We can pass to the second speaker who is Hagen Holthausen who is a postdoc at FIU from the Institute of Applied Mechanics.

Thank you.

Okay, thank you for this warm introduction. My name is Hagen Holthausen and I just want to give you a talk about AI in mechanics.

It's not such an in-depth talk, it's more like an overview of what is going on in the mechanics community and I should say in the continuum mechanics community.

So not fluids, it's more on solids and of course this is joint work together with some of my colleagues from Aachen, from Stanford and also from Hamburg.

So this talk is structured as follows. First we start by AI and material modeling and I guess most of you are mathematicians.

So material modeling means you have a material and it's subjected to some kind of load and it exhibits some stress behavior.
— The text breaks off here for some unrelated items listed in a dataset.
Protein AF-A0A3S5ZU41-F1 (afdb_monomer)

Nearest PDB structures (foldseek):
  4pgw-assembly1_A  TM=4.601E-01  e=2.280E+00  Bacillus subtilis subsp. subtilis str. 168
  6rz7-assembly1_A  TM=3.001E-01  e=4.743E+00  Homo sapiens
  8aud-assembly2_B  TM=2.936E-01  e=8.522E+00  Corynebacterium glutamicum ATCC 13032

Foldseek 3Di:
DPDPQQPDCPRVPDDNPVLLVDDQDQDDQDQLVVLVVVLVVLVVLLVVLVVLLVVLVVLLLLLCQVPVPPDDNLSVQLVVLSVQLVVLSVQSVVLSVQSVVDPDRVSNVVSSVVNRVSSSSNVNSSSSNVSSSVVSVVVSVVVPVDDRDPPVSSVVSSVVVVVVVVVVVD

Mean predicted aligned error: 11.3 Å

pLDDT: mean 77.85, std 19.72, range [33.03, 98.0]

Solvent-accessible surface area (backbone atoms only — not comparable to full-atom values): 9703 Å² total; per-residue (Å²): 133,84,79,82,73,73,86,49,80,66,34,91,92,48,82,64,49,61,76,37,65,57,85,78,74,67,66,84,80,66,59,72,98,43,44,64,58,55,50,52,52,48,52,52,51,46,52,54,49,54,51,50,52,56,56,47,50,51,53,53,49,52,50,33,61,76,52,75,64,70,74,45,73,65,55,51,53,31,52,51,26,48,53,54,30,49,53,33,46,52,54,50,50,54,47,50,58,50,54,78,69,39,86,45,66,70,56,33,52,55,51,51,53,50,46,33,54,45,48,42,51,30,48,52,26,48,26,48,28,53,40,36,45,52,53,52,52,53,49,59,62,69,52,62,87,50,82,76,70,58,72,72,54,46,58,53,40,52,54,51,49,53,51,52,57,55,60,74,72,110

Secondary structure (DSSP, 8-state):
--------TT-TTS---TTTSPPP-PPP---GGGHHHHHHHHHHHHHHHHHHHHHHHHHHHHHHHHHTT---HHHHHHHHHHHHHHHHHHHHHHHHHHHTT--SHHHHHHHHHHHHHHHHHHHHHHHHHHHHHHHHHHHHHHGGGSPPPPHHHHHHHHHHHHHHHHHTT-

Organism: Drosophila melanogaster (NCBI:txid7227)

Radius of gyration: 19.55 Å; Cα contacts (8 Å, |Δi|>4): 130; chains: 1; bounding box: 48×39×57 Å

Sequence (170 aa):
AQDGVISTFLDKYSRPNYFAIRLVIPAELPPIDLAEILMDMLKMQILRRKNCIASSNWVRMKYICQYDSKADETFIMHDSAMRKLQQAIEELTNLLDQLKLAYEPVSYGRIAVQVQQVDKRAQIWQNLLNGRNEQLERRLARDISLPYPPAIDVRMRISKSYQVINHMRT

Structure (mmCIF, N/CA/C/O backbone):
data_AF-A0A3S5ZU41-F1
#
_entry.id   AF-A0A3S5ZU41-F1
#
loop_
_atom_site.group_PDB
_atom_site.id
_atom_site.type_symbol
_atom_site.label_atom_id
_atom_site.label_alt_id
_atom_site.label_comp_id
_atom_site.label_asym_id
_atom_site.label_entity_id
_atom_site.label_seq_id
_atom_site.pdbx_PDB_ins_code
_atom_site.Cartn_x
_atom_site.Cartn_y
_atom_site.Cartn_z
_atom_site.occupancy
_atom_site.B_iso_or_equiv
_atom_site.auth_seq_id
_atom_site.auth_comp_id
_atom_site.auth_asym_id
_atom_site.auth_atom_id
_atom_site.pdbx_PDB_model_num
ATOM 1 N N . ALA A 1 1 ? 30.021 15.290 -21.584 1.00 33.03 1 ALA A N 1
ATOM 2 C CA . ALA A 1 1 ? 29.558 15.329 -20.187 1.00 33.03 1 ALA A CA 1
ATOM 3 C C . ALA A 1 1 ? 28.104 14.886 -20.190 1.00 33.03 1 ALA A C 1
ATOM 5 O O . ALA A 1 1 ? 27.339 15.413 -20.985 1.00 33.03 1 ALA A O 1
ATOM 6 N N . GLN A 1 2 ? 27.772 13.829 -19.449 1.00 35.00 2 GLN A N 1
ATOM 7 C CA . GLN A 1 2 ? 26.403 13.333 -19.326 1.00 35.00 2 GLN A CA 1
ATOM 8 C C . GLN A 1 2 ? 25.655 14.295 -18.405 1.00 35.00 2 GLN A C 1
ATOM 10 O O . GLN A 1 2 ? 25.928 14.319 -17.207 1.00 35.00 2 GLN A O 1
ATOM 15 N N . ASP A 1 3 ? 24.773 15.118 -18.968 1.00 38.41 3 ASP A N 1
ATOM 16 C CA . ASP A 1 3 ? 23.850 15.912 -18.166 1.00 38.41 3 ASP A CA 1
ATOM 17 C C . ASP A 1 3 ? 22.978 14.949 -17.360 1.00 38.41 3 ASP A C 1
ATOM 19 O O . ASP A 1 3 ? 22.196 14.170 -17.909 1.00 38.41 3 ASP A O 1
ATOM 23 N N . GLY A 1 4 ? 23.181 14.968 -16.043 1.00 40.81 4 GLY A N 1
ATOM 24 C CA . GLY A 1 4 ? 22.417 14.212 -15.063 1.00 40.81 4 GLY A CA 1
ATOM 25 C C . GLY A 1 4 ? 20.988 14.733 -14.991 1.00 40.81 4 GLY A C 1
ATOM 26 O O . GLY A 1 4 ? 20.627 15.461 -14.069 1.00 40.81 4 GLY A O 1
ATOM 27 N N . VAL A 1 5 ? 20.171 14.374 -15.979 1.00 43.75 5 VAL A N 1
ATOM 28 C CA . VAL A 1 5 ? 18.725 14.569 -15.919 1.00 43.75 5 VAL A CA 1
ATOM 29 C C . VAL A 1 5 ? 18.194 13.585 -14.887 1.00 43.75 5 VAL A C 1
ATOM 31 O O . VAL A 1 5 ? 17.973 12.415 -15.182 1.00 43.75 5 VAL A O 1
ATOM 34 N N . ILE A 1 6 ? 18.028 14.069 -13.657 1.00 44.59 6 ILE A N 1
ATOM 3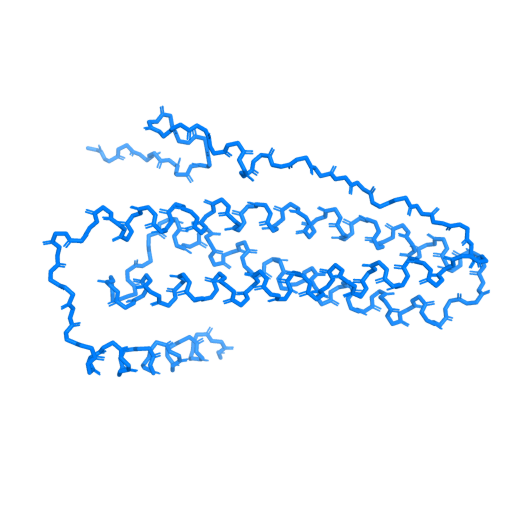5 C CA . ILE A 1 6 ? 17.321 13.360 -12.591 1.00 44.59 6 ILE A CA 1
ATOM 36 C C . ILE A 1 6 ? 15.937 13.009 -13.141 1.00 44.59 6 ILE A C 1
ATOM 38 O O . ILE A 1 6 ? 15.127 13.907 -13.400 1.00 44.59 6 ILE A O 1
ATOM 42 N N . SER A 1 7 ? 15.653 11.717 -13.325 1.00 46.66 7 SER A N 1
ATOM 43 C CA . SER A 1 7 ? 14.354 11.258 -13.821 1.00 46.66 7 SER A CA 1
ATOM 44 C C . SER A 1 7 ? 13.283 11.444 -12.741 1.00 46.66 7 SER A C 1
ATOM 46 O O . SER A 1 7 ? 12.906 10.540 -11.981 1.00 46.66 7 SER A O 1
ATOM 48 N N . THR A 1 8 ? 12.771 12.665 -12.631 1.00 51.06 8 THR A N 1
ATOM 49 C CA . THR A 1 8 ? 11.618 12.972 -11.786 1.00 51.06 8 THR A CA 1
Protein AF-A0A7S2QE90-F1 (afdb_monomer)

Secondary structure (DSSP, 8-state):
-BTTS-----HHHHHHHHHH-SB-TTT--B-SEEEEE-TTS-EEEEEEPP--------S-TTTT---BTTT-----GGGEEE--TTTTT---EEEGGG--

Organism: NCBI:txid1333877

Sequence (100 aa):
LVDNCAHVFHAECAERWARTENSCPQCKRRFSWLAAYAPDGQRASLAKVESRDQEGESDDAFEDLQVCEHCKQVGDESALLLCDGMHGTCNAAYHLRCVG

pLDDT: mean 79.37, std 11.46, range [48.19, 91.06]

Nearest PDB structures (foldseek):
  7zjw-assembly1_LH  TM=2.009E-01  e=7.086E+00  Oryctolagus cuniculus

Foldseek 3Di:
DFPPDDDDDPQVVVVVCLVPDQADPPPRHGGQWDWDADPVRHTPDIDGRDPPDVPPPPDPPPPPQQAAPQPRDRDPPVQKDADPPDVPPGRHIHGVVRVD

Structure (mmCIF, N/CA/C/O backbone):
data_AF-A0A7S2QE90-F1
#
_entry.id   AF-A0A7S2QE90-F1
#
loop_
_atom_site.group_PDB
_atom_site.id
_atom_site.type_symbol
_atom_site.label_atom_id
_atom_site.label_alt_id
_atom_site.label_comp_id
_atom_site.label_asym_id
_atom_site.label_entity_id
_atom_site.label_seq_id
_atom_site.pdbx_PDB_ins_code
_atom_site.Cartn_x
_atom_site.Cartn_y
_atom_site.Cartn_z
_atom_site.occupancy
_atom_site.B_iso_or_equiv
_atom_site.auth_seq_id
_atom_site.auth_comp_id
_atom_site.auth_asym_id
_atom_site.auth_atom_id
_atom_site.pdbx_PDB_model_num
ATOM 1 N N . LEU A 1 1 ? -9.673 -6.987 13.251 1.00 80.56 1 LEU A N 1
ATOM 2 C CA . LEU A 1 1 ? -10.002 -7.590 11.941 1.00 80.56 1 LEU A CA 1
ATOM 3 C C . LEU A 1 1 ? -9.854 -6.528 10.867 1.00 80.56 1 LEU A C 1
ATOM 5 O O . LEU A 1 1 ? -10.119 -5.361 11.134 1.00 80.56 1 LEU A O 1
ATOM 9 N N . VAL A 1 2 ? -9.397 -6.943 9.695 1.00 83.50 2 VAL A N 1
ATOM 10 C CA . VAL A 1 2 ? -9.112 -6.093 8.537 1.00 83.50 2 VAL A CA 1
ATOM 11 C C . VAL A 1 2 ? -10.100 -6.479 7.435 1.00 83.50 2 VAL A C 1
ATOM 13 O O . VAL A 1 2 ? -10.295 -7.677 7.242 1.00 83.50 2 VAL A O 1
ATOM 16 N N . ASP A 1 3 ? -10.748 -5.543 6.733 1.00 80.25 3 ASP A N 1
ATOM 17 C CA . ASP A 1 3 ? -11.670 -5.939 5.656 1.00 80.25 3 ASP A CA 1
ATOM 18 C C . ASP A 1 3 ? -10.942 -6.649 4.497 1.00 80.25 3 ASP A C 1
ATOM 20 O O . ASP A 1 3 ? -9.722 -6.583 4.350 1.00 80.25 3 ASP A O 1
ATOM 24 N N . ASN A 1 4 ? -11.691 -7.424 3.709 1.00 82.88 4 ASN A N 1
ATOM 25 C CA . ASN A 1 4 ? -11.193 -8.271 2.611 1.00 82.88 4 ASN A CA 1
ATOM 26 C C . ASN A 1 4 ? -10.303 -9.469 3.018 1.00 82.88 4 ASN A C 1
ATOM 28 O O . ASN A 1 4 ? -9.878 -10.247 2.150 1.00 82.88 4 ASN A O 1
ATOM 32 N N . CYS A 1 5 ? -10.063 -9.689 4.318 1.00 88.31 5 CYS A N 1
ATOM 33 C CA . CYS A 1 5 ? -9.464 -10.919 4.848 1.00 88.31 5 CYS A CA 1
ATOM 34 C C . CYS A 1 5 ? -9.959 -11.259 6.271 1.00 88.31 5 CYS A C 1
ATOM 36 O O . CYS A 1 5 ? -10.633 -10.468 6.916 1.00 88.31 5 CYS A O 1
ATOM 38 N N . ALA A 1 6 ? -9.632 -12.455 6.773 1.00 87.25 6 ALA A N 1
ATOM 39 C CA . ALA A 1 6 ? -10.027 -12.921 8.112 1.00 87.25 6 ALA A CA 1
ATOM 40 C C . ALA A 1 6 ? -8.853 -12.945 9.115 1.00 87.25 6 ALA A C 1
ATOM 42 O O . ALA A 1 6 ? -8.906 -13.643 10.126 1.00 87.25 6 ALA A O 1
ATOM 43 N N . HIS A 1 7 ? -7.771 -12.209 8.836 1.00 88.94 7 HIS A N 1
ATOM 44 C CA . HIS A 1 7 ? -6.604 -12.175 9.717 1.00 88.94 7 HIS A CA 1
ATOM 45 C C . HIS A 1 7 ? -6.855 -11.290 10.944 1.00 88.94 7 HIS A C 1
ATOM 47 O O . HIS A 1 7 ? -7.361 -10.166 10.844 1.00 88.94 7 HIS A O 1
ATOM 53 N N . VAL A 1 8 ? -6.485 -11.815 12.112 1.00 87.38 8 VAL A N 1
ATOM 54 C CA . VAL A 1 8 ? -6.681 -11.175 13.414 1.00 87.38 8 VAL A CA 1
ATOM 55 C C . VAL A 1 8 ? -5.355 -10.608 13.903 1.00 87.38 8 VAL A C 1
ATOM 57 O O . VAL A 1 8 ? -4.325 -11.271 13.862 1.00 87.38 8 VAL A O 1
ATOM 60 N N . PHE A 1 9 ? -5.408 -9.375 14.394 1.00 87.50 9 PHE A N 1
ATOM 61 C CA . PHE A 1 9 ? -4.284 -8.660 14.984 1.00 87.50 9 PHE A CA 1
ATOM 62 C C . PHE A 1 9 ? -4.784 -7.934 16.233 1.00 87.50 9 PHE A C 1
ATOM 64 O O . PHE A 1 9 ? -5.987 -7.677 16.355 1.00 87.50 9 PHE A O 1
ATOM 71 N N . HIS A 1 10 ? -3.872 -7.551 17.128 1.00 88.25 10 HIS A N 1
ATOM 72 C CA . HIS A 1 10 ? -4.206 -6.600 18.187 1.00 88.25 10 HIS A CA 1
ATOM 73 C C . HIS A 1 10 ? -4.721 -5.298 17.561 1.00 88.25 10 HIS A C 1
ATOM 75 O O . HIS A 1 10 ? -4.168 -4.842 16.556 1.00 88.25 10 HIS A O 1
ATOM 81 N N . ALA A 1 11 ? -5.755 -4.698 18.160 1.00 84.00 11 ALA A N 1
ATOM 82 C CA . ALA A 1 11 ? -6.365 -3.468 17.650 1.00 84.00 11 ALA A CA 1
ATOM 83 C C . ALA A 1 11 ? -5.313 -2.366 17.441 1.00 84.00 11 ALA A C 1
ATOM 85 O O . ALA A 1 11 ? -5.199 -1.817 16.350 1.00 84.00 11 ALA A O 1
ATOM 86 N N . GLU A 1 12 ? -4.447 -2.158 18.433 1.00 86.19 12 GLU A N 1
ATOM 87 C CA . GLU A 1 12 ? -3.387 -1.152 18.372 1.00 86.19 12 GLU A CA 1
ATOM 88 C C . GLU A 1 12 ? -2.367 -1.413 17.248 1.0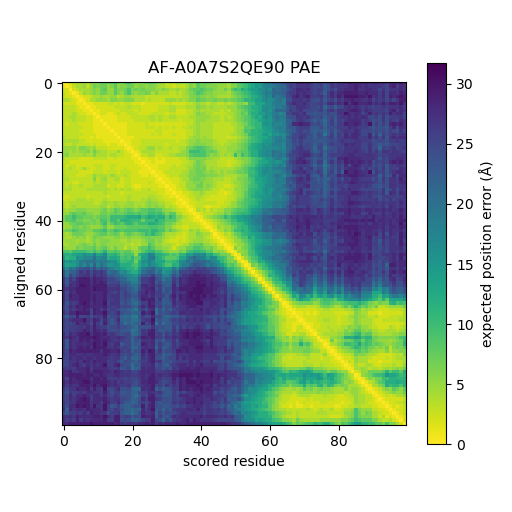0 86.19 12 GLU A C 1
ATOM 90 O O . GLU A 1 12 ? -1.928 -0.485 16.565 1.00 86.19 12 GLU A O 1
ATOM 95 N N . CYS A 1 13 ? -1.998 -2.679 17.019 1.00 87.88 13 CYS A N 1
ATOM 96 C CA . CYS A 1 13 ? -1.084 -3.048 15.938 1.00 87.88 13 CYS A CA 1
ATOM 97 C C . CYS A 1 13 ? -1.715 -2.785 14.566 1.00 87.88 13 CYS A C 1
ATOM 99 O O . CYS A 1 13 ? -1.050 -2.237 13.690 1.00 87.88 13 CYS A O 1
ATOM 101 N N . ALA A 1 14 ? -2.990 -3.148 14.391 1.00 87.31 14 ALA A N 1
ATOM 102 C CA . ALA A 1 14 ? -3.715 -2.914 13.147 1.00 87.31 14 ALA A CA 1
ATOM 103 C C . ALA A 1 14 ? -3.895 -1.414 12.870 1.00 87.31 14 ALA A C 1
ATOM 105 O O . ALA A 1 14 ? -3.697 -0.975 11.742 1.00 87.31 14 ALA A O 1
ATOM 106 N N . GLU A 1 15 ? -4.197 -0.618 13.896 1.00 86.75 15 GLU A N 1
ATOM 107 C CA . GLU A 1 15 ? -4.321 0.837 13.779 1.00 86.75 15 GLU A CA 1
ATOM 108 C C . GLU A 1 15 ? -2.995 1.521 13.443 1.00 86.75 15 GLU A C 1
ATOM 110 O O . GLU A 1 15 ? -2.964 2.409 12.593 1.00 86.75 15 GLU A O 1
ATOM 115 N N . ARG A 1 16 ? -1.887 1.124 14.088 1.00 88.56 16 ARG A N 1
ATOM 116 C CA . ARG A 1 16 ? -0.557 1.634 13.720 1.00 88.56 16 ARG A CA 1
ATOM 117 C C . ARG A 1 16 ? -0.216 1.273 12.285 1.00 88.56 16 ARG A C 1
ATOM 119 O O . ARG A 1 16 ? 0.262 2.131 11.556 1.00 88.56 16 ARG A O 1
ATOM 126 N N . TRP A 1 17 ? -0.492 0.036 11.888 1.00 89.19 17 TRP A N 1
ATOM 127 C CA . TRP A 1 17 ? -0.237 -0.424 10.533 1.00 89.19 17 TRP A CA 1
ATOM 128 C C . TRP A 1 17 ? -1.040 0.370 9.500 1.00 89.19 17 TRP A C 1
ATOM 130 O O . TRP A 1 17 ? -0.457 0.874 8.550 1.00 89.19 17 TRP A O 1
ATOM 140 N N . ALA A 1 18 ? -2.334 0.588 9.738 1.00 85.38 18 ALA A N 1
ATOM 141 C CA . ALA A 1 18 ? -3.203 1.363 8.853 1.00 85.38 18 ALA A CA 1
ATOM 142 C C . ALA A 1 18 ? -2.795 2.837 8.685 1.00 85.38 18 ALA A C 1
ATOM 144 O O . ALA A 1 18 ? -3.222 3.478 7.729 1.00 85.38 18 ALA A O 1
ATOM 145 N N . ARG A 1 19 ? -1.971 3.390 9.588 1.00 84.00 19 ARG A N 1
ATOM 146 C CA . ARG A 1 19 ? -1.366 4.723 9.410 1.00 84.00 19 ARG A CA 1
ATOM 147 C C . ARG A 1 19 ? -0.203 4.722 8.417 1.00 84.00 19 ARG A C 1
ATOM 149 O O . ARG A 1 19 ? 0.133 5.778 7.887 1.00 84.00 19 ARG A O 1
ATOM 156 N N . THR A 1 20 ? 0.418 3.567 8.203 1.00 82.44 20 THR A N 1
ATOM 157 C CA . THR A 1 20 ? 1.581 3.391 7.329 1.00 82.44 20 THR A CA 1
ATOM 158 C C . THR A 1 20 ? 1.197 2.776 5.987 1.00 82.44 20 THR A C 1
ATOM 160 O O . THR A 1 20 ? 1.727 3.193 4.968 1.00 82.44 20 THR A O 1
ATOM 163 N N . GLU A 1 21 ? 0.292 1.798 5.978 1.00 83.38 21 GLU A N 1
ATOM 164 C CA . GLU A 1 21 ? 0.025 0.930 4.832 1.00 83.38 21 GLU A CA 1
ATOM 165 C C . GLU A 1 21 ? -1.422 0.409 4.872 1.00 83.38 21 GLU A C 1
ATOM 167 O O . GLU A 1 21 ? -1.937 0.030 5.927 1.00 83.38 21 GLU A O 1
ATOM 172 N N . ASN A 1 22 ? -2.081 0.348 3.713 1.00 86.25 22 ASN A N 1
ATOM 173 C CA . ASN A 1 22 ? -3.483 -0.062 3.581 1.00 86.25 22 ASN A CA 1
ATOM 174 C C . ASN A 1 22 ? -3.648 -1.508 3.079 1.00 86.25 22 ASN A C 1
ATOM 176 O O . ASN A 1 22 ? -4.701 -1.878 2.560 1.00 86.25 22 ASN A O 1
ATOM 180 N N . SER A 1 23 ? -2.624 -2.347 3.248 1.00 89.38 23 SER A N 1
ATOM 181 C CA . SER A 1 23 ? -2.627 -3.761 2.865 1.00 89.38 23 SER A CA 1
ATOM 182 C C . SER A 1 23 ? -2.371 -4.697 4.044 1.00 89.38 23 SER A C 1
ATOM 184 O O . SER A 1 23 ? -1.587 -4.413 4.941 1.00 89.38 23 SER A O 1
ATOM 186 N N . CYS A 1 24 ? -3.046 -5.844 4.084 1.00 88.69 24 CYS A N 1
ATOM 187 C CA . CYS A 1 24 ? -2.915 -6.807 5.173 1.00 88.69 24 CYS A CA 1
ATOM 188 C C . CYS A 1 24 ? -1.456 -7.301 5.298 1.00 88.69 24 CYS A C 1
ATOM 190 O O . CYS A 1 24 ? -0.921 -7.816 4.312 1.00 88.69 24 CYS A O 1
ATOM 192 N N . PRO A 1 25 ? -0.833 -7.275 6.494 1.00 88.00 25 PRO A N 1
ATOM 193 C CA . PRO A 1 25 ? 0.548 -7.733 6.678 1.00 88.00 25 PRO A CA 1
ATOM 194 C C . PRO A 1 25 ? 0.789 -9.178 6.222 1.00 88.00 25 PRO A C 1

And this could be different if you think about rubber in contrast to steel. So this is the very first part of the talk.

The second is about AI and model order reduction where we look at attire systems and we want to speed up the computation time.

And lastly it's more like an outlook. So what do we think where I will go in mechanics and we call this AI and mechanical thinking.

So let's start with the very first thing. As engineers we always start with three equations, the so-called equilibrium.

If you think about forces, so Newton mechanics, then forces should be in equilibrium.

Second we have the kinematics which relates our solution variable, in our case it's a displacement, with some gradient of the solution and lastly the material law.

And this is more or less heuristic. We know some mathematical properties it should have, but it's not that strict like the first equation.

So the equilibrium and the kinematics they are really proven that they exist. The material law you must find somehow.

And one of the famous approaches in AI is so-called physics-informed neural networks.

So you have a normal neural network where you have a loss, which is for example the mean squared error between your prediction and the thing you measured.

So for example the solution field, the displacement. And what they do in physics-informed neural networks is they add a physical loss in addition and this is nothing but the PDE.

So they include the PDE and so the network is informed with the underlying physics.

The problem is a little bit, okay, you must know the material law in that case.

So to somehow connect the PDE or to put this PDE into the loss, you have to know the physical law or the material law and this is not known a priori.

So what we are focusing more on is, okay, how can we find this material law?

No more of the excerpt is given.